Joined: Mon Apr 27, 2009 7:26 pm

Location: Slough, Berkshire, UK

Re: Not so much a bug, as slow!

As an addendum - if I ask it to calculate X^2 in the middle of the loop, it crashes the program. Calculating X*X works fine.

Posts: 1463

Joined: Wed Nov 01, 2006 6:18 pm

Location: Santa Cruz de Tenerife, Spain

Re: Not so much a bug, as slow!

britlion wrote:This program was posted on the WOS forums:

Code:
`For x=-100 To 100For y=-100 To 100If (x/2-25)*(x/2-25)+(y-50)*(y-50)<200 Or (x/2+25)*(x/2+25)+(y-50)*(y-50)<200 then plot x+100,96-yNext yNext x  `

And if run as is, takes about 9 seconds in Basic, I think.

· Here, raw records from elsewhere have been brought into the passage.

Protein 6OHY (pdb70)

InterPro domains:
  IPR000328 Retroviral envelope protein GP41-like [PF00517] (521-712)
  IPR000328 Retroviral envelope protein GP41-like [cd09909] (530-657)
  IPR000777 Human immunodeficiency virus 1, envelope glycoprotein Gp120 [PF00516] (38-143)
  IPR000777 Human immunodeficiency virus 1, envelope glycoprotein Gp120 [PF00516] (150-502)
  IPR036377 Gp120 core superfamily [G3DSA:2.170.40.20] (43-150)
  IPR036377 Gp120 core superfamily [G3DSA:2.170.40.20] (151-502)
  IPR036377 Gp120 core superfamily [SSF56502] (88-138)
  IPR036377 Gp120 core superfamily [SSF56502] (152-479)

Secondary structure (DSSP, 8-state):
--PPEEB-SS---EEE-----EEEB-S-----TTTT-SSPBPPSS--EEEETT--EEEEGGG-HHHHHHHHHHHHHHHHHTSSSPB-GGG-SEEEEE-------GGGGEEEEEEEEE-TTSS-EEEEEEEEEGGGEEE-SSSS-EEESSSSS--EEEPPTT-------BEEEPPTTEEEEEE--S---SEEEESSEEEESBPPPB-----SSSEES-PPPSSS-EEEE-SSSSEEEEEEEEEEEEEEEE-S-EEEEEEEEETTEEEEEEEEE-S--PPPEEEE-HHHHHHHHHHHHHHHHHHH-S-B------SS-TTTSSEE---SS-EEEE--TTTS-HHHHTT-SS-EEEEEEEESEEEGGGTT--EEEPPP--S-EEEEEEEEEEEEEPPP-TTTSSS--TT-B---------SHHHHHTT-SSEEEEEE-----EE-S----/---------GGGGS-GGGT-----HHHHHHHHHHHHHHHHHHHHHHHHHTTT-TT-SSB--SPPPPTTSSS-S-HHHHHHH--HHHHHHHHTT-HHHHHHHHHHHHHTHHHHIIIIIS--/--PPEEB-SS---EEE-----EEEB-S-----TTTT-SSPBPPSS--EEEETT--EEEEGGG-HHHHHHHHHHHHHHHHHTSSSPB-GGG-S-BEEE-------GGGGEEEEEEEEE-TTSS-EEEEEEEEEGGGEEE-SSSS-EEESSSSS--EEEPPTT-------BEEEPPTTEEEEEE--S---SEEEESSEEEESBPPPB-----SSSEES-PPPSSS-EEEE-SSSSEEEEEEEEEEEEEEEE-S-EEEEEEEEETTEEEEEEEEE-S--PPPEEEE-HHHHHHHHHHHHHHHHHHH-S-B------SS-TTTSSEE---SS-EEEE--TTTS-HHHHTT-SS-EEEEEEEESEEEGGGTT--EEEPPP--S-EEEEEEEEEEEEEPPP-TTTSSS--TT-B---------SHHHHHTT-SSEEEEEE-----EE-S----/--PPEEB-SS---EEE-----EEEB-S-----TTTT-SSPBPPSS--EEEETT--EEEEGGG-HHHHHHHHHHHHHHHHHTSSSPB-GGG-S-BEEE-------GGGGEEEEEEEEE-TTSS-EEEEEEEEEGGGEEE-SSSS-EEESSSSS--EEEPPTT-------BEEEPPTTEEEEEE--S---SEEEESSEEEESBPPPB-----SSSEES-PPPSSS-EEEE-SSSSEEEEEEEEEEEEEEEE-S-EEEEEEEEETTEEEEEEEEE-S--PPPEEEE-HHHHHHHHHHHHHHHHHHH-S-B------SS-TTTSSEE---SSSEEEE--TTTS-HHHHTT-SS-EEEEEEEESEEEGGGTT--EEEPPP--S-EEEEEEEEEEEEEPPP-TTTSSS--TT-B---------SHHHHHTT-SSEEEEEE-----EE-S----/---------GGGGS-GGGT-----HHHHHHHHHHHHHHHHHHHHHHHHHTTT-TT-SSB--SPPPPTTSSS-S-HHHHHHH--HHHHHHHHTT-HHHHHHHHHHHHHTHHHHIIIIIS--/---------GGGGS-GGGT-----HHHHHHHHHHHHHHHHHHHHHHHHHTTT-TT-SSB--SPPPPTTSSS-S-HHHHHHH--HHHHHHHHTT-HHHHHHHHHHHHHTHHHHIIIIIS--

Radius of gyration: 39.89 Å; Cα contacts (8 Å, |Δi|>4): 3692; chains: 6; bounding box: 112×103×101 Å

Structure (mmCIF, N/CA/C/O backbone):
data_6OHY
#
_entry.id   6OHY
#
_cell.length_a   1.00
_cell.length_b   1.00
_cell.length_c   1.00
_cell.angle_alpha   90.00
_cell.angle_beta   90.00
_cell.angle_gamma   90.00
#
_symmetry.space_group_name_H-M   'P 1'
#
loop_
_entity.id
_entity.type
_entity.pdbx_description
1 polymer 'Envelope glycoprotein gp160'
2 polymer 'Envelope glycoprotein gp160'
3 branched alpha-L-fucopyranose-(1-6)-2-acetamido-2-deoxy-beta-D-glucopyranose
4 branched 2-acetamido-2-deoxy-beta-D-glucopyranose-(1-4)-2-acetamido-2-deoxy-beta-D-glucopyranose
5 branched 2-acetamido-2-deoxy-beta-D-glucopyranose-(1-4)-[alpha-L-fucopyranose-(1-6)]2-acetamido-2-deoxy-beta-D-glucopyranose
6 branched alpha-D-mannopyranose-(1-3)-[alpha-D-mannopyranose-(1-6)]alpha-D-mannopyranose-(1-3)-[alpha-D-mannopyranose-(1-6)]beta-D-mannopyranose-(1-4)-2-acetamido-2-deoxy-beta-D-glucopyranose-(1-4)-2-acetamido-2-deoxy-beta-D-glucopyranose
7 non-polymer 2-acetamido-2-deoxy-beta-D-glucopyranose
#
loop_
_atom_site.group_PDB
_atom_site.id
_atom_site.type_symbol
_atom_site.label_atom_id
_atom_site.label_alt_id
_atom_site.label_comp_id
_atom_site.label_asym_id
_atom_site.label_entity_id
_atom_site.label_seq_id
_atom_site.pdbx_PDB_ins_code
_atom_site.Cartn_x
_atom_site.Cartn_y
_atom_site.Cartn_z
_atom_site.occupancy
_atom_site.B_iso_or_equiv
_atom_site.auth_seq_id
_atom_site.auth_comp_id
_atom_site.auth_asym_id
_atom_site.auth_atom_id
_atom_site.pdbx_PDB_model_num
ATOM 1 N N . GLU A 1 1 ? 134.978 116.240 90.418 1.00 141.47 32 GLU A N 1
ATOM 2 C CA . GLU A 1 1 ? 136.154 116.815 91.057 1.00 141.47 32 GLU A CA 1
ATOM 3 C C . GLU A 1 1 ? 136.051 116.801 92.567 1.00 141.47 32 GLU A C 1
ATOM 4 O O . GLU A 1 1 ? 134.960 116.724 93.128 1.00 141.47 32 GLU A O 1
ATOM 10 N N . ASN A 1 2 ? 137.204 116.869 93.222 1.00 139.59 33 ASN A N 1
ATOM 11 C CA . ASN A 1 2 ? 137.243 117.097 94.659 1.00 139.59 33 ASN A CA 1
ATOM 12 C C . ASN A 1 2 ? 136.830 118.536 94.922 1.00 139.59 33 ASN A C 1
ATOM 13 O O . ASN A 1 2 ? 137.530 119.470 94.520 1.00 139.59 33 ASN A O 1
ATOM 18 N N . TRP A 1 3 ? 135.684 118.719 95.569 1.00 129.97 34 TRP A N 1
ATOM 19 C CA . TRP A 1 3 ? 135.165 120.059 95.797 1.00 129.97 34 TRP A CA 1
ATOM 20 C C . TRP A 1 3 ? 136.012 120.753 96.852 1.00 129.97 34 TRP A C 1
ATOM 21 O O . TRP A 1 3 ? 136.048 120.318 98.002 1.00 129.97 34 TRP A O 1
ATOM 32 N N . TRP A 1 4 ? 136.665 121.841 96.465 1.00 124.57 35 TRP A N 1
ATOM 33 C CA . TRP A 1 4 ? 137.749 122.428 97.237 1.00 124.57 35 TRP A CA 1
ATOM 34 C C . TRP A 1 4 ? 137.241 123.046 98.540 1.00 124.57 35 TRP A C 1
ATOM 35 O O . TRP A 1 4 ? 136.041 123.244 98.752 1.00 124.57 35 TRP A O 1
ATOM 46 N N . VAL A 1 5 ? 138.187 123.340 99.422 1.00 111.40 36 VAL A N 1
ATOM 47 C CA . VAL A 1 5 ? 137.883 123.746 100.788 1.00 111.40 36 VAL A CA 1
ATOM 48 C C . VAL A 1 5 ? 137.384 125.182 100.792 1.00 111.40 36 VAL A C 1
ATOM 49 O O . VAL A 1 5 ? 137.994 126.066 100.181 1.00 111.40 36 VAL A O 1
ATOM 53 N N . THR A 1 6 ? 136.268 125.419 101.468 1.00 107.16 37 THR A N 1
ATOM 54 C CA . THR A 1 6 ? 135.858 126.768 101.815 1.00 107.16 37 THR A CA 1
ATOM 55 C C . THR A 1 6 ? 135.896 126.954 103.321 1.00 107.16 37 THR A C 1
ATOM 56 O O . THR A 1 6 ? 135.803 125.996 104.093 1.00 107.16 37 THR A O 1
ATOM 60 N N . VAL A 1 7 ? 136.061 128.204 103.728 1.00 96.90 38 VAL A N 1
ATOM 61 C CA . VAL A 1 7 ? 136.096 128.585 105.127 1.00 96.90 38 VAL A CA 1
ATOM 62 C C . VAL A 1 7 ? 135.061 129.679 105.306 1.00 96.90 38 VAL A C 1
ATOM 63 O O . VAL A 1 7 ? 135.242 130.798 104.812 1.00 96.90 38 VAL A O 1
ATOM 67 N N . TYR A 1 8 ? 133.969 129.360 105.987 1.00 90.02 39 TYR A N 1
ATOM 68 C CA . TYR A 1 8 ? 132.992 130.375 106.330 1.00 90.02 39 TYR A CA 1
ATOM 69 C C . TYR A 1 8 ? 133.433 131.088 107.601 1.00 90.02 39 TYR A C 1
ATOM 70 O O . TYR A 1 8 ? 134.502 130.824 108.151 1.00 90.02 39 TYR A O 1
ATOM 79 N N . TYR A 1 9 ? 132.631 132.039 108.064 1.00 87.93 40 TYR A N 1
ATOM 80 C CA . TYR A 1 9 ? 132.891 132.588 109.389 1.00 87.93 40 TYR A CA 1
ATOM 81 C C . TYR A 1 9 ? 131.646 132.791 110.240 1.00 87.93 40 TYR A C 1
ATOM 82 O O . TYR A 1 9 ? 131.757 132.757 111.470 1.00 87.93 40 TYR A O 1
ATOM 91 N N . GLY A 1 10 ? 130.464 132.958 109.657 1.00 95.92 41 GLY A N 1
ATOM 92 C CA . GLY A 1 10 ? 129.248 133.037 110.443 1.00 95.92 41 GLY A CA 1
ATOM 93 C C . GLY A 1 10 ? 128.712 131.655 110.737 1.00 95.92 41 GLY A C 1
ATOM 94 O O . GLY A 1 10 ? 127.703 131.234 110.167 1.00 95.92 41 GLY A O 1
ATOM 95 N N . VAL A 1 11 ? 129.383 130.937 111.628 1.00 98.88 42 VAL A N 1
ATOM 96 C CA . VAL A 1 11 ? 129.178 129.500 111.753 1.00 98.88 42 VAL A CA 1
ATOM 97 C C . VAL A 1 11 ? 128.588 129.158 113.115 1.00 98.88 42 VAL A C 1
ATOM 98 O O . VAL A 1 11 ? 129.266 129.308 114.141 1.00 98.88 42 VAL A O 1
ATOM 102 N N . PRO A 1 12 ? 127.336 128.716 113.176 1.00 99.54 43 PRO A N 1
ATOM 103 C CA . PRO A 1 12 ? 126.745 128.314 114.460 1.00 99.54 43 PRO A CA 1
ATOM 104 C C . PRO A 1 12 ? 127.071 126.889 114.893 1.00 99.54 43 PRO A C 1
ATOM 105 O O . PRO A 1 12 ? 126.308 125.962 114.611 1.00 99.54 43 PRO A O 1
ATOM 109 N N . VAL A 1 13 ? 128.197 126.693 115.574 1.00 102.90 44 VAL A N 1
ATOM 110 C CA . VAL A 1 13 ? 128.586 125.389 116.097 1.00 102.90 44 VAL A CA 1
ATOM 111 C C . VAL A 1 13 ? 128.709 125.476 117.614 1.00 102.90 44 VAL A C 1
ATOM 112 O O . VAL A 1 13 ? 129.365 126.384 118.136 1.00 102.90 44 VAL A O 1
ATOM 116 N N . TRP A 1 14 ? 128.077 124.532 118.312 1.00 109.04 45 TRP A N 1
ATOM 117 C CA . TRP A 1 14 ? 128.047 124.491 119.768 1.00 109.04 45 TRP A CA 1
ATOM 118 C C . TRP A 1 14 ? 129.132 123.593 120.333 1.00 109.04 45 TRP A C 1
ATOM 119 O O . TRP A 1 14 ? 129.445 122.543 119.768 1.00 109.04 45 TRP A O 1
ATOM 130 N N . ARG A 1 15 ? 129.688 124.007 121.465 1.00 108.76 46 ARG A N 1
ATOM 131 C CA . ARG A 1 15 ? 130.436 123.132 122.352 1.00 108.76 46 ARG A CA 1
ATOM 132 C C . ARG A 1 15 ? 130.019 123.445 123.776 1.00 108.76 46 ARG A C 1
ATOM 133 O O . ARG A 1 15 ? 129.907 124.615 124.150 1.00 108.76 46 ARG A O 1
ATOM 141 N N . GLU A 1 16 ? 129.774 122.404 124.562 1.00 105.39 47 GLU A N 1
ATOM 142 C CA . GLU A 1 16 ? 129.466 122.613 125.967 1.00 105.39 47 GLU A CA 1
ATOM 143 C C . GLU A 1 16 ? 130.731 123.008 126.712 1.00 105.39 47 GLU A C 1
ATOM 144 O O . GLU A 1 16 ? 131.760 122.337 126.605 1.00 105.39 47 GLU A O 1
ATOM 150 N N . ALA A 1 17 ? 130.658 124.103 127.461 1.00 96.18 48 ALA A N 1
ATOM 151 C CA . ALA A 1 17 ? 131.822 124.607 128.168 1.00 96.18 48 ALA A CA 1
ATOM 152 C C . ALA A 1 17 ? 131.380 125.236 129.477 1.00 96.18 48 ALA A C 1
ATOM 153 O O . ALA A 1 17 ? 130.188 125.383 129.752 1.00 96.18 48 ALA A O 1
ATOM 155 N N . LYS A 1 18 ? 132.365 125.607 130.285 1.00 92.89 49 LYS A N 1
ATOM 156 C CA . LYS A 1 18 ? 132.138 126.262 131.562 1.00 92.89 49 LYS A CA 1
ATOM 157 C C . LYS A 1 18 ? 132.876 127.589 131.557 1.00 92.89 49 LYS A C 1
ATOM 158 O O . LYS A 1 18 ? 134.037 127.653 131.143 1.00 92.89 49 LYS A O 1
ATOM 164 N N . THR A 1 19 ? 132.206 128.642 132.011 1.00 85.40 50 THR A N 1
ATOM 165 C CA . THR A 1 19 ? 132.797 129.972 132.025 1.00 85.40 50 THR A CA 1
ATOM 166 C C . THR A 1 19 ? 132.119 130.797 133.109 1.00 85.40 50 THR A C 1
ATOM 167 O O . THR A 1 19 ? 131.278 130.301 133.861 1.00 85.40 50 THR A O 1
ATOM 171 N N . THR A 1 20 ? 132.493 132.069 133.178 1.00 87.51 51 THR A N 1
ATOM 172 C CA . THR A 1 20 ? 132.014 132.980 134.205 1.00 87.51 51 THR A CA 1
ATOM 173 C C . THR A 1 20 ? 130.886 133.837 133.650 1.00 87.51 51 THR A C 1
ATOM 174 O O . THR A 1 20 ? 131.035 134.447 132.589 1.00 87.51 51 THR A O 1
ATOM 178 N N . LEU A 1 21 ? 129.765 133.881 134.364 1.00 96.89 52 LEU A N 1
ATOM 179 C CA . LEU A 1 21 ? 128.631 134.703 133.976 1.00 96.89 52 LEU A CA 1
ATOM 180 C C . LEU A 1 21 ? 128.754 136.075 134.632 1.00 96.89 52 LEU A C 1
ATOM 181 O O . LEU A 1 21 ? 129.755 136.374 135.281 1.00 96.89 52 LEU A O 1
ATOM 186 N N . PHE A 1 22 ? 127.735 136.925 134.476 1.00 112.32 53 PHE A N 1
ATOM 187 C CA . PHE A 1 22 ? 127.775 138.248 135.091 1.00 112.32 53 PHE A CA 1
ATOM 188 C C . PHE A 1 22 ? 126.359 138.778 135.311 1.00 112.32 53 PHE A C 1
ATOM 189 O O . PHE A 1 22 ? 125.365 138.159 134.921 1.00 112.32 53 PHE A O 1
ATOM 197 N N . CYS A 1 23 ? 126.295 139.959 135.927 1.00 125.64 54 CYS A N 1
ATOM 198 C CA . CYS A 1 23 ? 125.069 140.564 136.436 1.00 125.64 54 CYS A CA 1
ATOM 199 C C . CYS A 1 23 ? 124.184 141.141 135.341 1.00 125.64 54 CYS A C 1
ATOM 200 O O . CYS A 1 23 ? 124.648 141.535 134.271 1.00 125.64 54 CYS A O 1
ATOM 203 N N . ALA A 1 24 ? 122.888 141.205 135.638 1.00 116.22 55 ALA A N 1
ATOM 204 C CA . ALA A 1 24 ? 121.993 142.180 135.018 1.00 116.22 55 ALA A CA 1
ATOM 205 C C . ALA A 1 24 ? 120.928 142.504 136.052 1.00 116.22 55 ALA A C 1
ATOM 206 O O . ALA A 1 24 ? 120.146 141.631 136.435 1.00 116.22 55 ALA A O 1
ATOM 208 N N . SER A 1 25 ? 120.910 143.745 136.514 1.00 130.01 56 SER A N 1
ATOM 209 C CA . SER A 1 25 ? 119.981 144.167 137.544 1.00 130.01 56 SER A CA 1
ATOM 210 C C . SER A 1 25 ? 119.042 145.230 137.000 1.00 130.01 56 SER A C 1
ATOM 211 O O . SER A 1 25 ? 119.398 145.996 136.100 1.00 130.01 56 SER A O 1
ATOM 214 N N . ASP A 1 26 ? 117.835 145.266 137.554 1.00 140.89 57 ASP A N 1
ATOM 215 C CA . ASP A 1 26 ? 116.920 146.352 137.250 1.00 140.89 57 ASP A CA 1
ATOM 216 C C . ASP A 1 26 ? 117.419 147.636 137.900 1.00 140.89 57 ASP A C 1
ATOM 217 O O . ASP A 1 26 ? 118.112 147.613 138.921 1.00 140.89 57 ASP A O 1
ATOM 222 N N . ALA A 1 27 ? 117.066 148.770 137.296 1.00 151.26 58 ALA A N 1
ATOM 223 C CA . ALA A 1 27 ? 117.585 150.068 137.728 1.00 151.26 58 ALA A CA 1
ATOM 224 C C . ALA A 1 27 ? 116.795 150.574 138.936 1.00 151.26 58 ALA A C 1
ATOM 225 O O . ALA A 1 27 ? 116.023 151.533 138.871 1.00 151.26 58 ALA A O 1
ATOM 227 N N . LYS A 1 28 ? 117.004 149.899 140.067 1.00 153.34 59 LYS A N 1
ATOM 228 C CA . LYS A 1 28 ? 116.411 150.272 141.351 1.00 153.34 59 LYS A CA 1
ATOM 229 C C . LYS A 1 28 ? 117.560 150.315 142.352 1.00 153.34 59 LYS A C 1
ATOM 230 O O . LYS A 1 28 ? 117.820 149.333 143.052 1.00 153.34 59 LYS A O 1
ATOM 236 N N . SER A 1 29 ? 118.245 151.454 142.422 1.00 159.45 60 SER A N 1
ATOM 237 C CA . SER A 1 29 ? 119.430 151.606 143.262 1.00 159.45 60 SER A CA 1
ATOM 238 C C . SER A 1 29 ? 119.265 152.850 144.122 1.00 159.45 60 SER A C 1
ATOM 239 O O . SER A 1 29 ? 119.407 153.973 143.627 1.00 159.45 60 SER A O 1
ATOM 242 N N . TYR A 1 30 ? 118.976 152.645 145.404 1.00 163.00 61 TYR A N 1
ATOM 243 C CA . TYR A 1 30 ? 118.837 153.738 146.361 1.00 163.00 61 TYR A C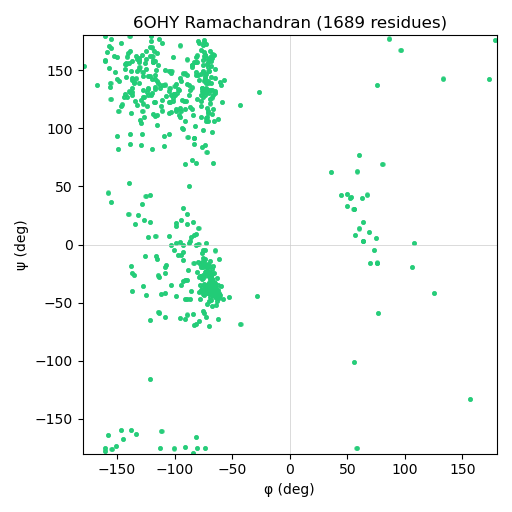A 1
ATOM 244 C C . TYR A 1 30 ? 119.045 153.241 147.788 1.00 163.00 61 TYR A C 1
ATOM 245 O O . TYR A 1 30 ? 120.157 153.283 148.315 1.00 163.00 61 TYR A O 1
ATOM 254 N N . HIS A 1 35 ? 122.264 149.692 152.598 1.00 112.55 66 HIS A N 1
ATOM 255 C CA . HIS A 1 35 ? 122.733 149.444 151.240 1.00 112.55 66 HIS A CA 1
ATOM 256 C C . HIS A 1 35 ? 122.176 148.191 150.588 1.00 112.55 66 HIS A C 1
ATOM 257 O O . HIS A 1 35 ? 122.548 147.911 149.456 1.00 112.55 66 HIS A O 1
ATOM 264 N N . ASN A 1 36 ? 121.308 147.456 151.300 1.00 117.93 67 ASN A N 1
ATOM 265 C CA . ASN A 1 36 ? 120.511 146.364 150.735 1.00 117.93 67 ASN A CA 1
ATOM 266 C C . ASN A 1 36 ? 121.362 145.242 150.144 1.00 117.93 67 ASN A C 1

I've run the above code in Sinclair BASIC, and it takes 688secs. (11min. 20secs. aprox.)

This is the listing:

In ZX Basic, by default it uses Byte type, it overflows, and produces a random pattern and an Out of Screen error at the end.
When declaring float, it works, but it takes *twice* the time it does with Sinclair BASIC. This is something I need to investigate further.
So using Integer is the way to go, and it takes about a minute (52 secs, as you said).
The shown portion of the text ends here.